What a content audit is

A content audit is a systematic review of every page on a site. Each URL is scored against criteria such as organic traffic, conversions, backlinks, content quality, internal links, and search intent match. The result is a list of decisions: which pages to keep, which to update, which to consolidate, which to redirect, and which to remove.

The argument for audits has strengthened since Google's helpful content system began rolling into core updates from 2022. Sites with a large proportion of low-value content have seen site-wide ranking impacts. Removing or improving weak pages lifts strong ones.

What to crawl and gather

The starting point is a complete URL inventory built from four sources: a crawler (Screaming Frog, Sitebulb) to pull every URL the site links to internally; Google Search Console to pull every URL Google has indexed; Google Analytics 4 to pull every URL that has received traffic; and the CMS export to pull every URL published. The four lists rarely match. Pages published but not indexed, pages indexed but never visited: each gap is a finding.
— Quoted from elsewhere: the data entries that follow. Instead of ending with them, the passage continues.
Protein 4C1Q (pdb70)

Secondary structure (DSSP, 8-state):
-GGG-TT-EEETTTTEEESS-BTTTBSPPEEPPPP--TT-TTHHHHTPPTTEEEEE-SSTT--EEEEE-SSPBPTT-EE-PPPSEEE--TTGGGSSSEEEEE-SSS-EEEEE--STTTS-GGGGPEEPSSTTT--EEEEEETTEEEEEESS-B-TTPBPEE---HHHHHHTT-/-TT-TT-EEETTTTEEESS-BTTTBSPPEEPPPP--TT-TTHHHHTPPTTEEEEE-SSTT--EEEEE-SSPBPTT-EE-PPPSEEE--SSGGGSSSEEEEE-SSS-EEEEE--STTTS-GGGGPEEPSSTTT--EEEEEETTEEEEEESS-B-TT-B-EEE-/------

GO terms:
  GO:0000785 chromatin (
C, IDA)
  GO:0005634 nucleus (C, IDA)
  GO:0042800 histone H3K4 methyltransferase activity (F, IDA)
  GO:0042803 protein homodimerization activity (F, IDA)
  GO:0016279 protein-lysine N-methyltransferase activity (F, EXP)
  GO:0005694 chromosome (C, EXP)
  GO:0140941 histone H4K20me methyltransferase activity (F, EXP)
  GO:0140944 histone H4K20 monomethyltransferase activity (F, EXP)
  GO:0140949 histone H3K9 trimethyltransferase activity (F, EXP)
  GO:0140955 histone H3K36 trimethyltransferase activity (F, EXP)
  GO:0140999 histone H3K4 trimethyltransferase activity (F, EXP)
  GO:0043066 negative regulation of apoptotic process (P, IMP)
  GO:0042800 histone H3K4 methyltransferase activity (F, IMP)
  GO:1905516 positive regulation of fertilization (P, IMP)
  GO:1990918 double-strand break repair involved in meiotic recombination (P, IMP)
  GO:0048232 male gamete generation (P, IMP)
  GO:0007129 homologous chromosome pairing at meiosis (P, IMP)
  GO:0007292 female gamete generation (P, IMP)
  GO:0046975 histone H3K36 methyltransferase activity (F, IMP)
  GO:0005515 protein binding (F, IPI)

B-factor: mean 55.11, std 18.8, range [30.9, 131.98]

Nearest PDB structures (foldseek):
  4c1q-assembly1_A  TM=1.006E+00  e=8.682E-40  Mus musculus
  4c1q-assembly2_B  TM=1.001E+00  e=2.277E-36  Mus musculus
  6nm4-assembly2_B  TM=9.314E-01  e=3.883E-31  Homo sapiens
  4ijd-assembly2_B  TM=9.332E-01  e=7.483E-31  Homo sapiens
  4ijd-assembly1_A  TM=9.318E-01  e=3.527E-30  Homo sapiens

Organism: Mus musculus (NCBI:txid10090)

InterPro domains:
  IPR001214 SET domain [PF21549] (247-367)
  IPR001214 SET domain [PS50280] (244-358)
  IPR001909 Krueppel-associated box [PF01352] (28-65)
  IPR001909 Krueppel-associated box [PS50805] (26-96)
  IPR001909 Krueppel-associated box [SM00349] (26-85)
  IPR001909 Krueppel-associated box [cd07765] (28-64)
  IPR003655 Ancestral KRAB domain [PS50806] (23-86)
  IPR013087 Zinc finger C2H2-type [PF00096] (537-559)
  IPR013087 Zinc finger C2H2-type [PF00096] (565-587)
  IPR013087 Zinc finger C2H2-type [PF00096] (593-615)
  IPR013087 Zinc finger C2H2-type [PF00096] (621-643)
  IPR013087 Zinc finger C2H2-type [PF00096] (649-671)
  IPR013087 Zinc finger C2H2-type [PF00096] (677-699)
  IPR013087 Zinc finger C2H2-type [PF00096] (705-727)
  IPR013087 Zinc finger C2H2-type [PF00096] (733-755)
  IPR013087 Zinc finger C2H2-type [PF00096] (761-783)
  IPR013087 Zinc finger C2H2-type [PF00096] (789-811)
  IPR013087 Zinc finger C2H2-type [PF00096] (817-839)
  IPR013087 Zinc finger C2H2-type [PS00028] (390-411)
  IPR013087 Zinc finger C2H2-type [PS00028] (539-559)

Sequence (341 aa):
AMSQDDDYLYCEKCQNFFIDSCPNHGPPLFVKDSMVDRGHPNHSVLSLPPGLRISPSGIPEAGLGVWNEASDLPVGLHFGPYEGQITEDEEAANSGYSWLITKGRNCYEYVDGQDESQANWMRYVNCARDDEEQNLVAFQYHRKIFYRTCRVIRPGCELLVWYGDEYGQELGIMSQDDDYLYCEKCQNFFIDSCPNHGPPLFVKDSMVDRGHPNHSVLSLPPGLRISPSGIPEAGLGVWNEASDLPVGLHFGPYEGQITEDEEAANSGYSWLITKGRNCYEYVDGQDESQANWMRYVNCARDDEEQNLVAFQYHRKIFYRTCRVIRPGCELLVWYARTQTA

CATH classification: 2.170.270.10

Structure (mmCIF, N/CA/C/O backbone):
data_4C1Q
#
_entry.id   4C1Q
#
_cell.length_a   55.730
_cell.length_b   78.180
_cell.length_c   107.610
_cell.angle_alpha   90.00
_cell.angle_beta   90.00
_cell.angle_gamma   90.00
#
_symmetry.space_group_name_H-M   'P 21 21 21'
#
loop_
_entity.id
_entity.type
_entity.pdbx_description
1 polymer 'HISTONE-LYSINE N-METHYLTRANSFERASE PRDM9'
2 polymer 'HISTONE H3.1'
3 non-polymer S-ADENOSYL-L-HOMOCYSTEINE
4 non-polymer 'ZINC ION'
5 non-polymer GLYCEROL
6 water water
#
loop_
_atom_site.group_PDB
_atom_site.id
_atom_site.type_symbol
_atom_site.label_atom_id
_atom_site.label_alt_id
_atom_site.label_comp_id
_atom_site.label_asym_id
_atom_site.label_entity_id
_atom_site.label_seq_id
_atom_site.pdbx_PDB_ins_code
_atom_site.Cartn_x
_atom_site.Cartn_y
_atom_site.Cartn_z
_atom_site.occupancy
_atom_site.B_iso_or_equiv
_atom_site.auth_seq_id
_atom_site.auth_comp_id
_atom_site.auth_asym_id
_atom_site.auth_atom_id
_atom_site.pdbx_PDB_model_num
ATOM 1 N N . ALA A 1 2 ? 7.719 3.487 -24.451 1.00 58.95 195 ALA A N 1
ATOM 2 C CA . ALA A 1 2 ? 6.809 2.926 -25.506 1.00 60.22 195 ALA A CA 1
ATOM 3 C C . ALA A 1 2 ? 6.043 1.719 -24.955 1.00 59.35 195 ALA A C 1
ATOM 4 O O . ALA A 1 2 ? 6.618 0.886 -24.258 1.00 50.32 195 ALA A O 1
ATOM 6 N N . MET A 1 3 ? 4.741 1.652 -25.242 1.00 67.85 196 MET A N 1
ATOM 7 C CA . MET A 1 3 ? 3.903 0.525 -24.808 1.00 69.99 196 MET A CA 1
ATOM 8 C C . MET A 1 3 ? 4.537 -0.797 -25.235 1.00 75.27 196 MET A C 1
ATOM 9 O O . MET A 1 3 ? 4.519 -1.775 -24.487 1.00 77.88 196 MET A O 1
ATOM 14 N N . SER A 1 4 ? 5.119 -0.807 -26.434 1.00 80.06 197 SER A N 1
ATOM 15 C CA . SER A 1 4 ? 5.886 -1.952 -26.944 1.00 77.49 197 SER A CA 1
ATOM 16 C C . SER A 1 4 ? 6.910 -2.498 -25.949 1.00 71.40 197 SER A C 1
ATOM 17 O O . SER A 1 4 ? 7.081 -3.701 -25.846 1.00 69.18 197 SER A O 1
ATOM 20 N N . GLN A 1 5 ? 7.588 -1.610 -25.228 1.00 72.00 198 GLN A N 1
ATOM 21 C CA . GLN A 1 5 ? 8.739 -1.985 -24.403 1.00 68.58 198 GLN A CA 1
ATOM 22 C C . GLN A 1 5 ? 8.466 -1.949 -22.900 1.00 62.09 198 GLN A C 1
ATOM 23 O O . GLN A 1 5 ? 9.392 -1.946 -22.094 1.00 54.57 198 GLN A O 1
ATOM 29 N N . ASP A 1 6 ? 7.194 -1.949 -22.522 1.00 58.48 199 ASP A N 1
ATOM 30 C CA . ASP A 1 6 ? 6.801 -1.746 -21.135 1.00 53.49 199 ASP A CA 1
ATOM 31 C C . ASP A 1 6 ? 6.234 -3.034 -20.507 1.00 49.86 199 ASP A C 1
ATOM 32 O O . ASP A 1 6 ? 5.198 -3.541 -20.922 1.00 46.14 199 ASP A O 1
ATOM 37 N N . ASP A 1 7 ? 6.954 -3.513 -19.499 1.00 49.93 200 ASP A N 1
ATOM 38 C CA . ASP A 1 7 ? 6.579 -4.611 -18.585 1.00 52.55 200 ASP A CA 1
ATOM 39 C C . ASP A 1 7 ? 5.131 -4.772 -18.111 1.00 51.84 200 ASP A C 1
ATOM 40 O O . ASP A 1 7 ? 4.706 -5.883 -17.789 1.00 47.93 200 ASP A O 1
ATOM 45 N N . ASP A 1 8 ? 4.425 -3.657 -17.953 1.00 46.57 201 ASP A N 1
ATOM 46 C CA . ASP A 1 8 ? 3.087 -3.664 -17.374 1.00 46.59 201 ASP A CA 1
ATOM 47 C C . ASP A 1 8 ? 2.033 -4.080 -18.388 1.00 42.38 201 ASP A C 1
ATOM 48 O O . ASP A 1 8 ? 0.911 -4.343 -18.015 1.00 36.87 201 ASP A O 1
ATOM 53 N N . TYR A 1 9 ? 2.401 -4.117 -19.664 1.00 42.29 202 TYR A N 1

Once the master URL list is built, data is pulled for each URL: organic sessions, conversions, backlinks, internal links, word count, last modified date, meta data, and indexation status.

The scoring framework

A pragmatic framework scores each URL on: traffic (sessions over 12 months); conversions (goal completions); backlinks (referring domains); content quality (readability, depth, accuracy, age of citations); intent match (does the page satisfy the dominant query intent); and crawl and index status.

Each criterion gets a score (often 1-3 or red/amber/green). A page with strong backlinks but no traffic is a candidate for refresh. A page with neither traffic nor links and outdated content is a candidate for deletion or consolidation.

What to do with the results

  • Keep: the page is performing. Leave it alone for now.
  • Update: the page has potential. Refresh the content, update statistics, improve depth, fix internal links, refresh schema.
  • Consolidate: two or more pages cover overlapping ground. Merge into one stronger page and 301-redirect the others.
  • Redirect: the page is dead weight but the URL has links or traffic. Redirect to the most relevant live page.
  • Delete: the page has nothing worth saving. Remove and return a 410 or noindex appropriately.

Wholesale deletion without redirection is the most common audit mistake. URLs with backlinks should be redirected, not 404'd, to preserve link equity.

Tools used in a typical audit

  • Screaming Frog SEO Spider: industry-standard crawler. Free up to 500 URLs.
  • Sitebulb: alternative crawler with stronger visualisation.
  • Google Search Console: free and essential for indexation data.
  • Google Analytics 4: free, for traffic and conversion data.
  • Ahrefs, Semrush, or Majestic: for backlink data per URL.
  • ContentKing, Lumar: enterprise-scale continuous auditing platforms.
  • A spreadsheet: where data ends up and decisions are recorded.

How often to run audits

  • Small sites (under 200 URLs): annual, or after any major change.
  • Mid-size sites (200 to 5,000 URLs): at least annual, with quarterly reviews of top pages.
  • Large sites (5,000+ URLs): continuous auditing tools plus full quarterly reviews.
  • After a Google core update: targeted review of pages that lost rankings.
  • After a site migration or redesign: post-migration audit to catch redirect errors.

UK businesses in regulated sectors should also audit when major regulatory changes occur. FCA financial promotions rule changes, HMRC tax threshold updates, or ICO guidance updates can render previously compliant content non-compliant overnight.

Frequently asked questions

How long does a content audit take?

For a 500-URL site, a thorough audit takes one to two weeks of focused work. For a 5,000-URL site, four to six weeks is typical. Continuous audit platforms shorten ongoing work but rarely the initial setup.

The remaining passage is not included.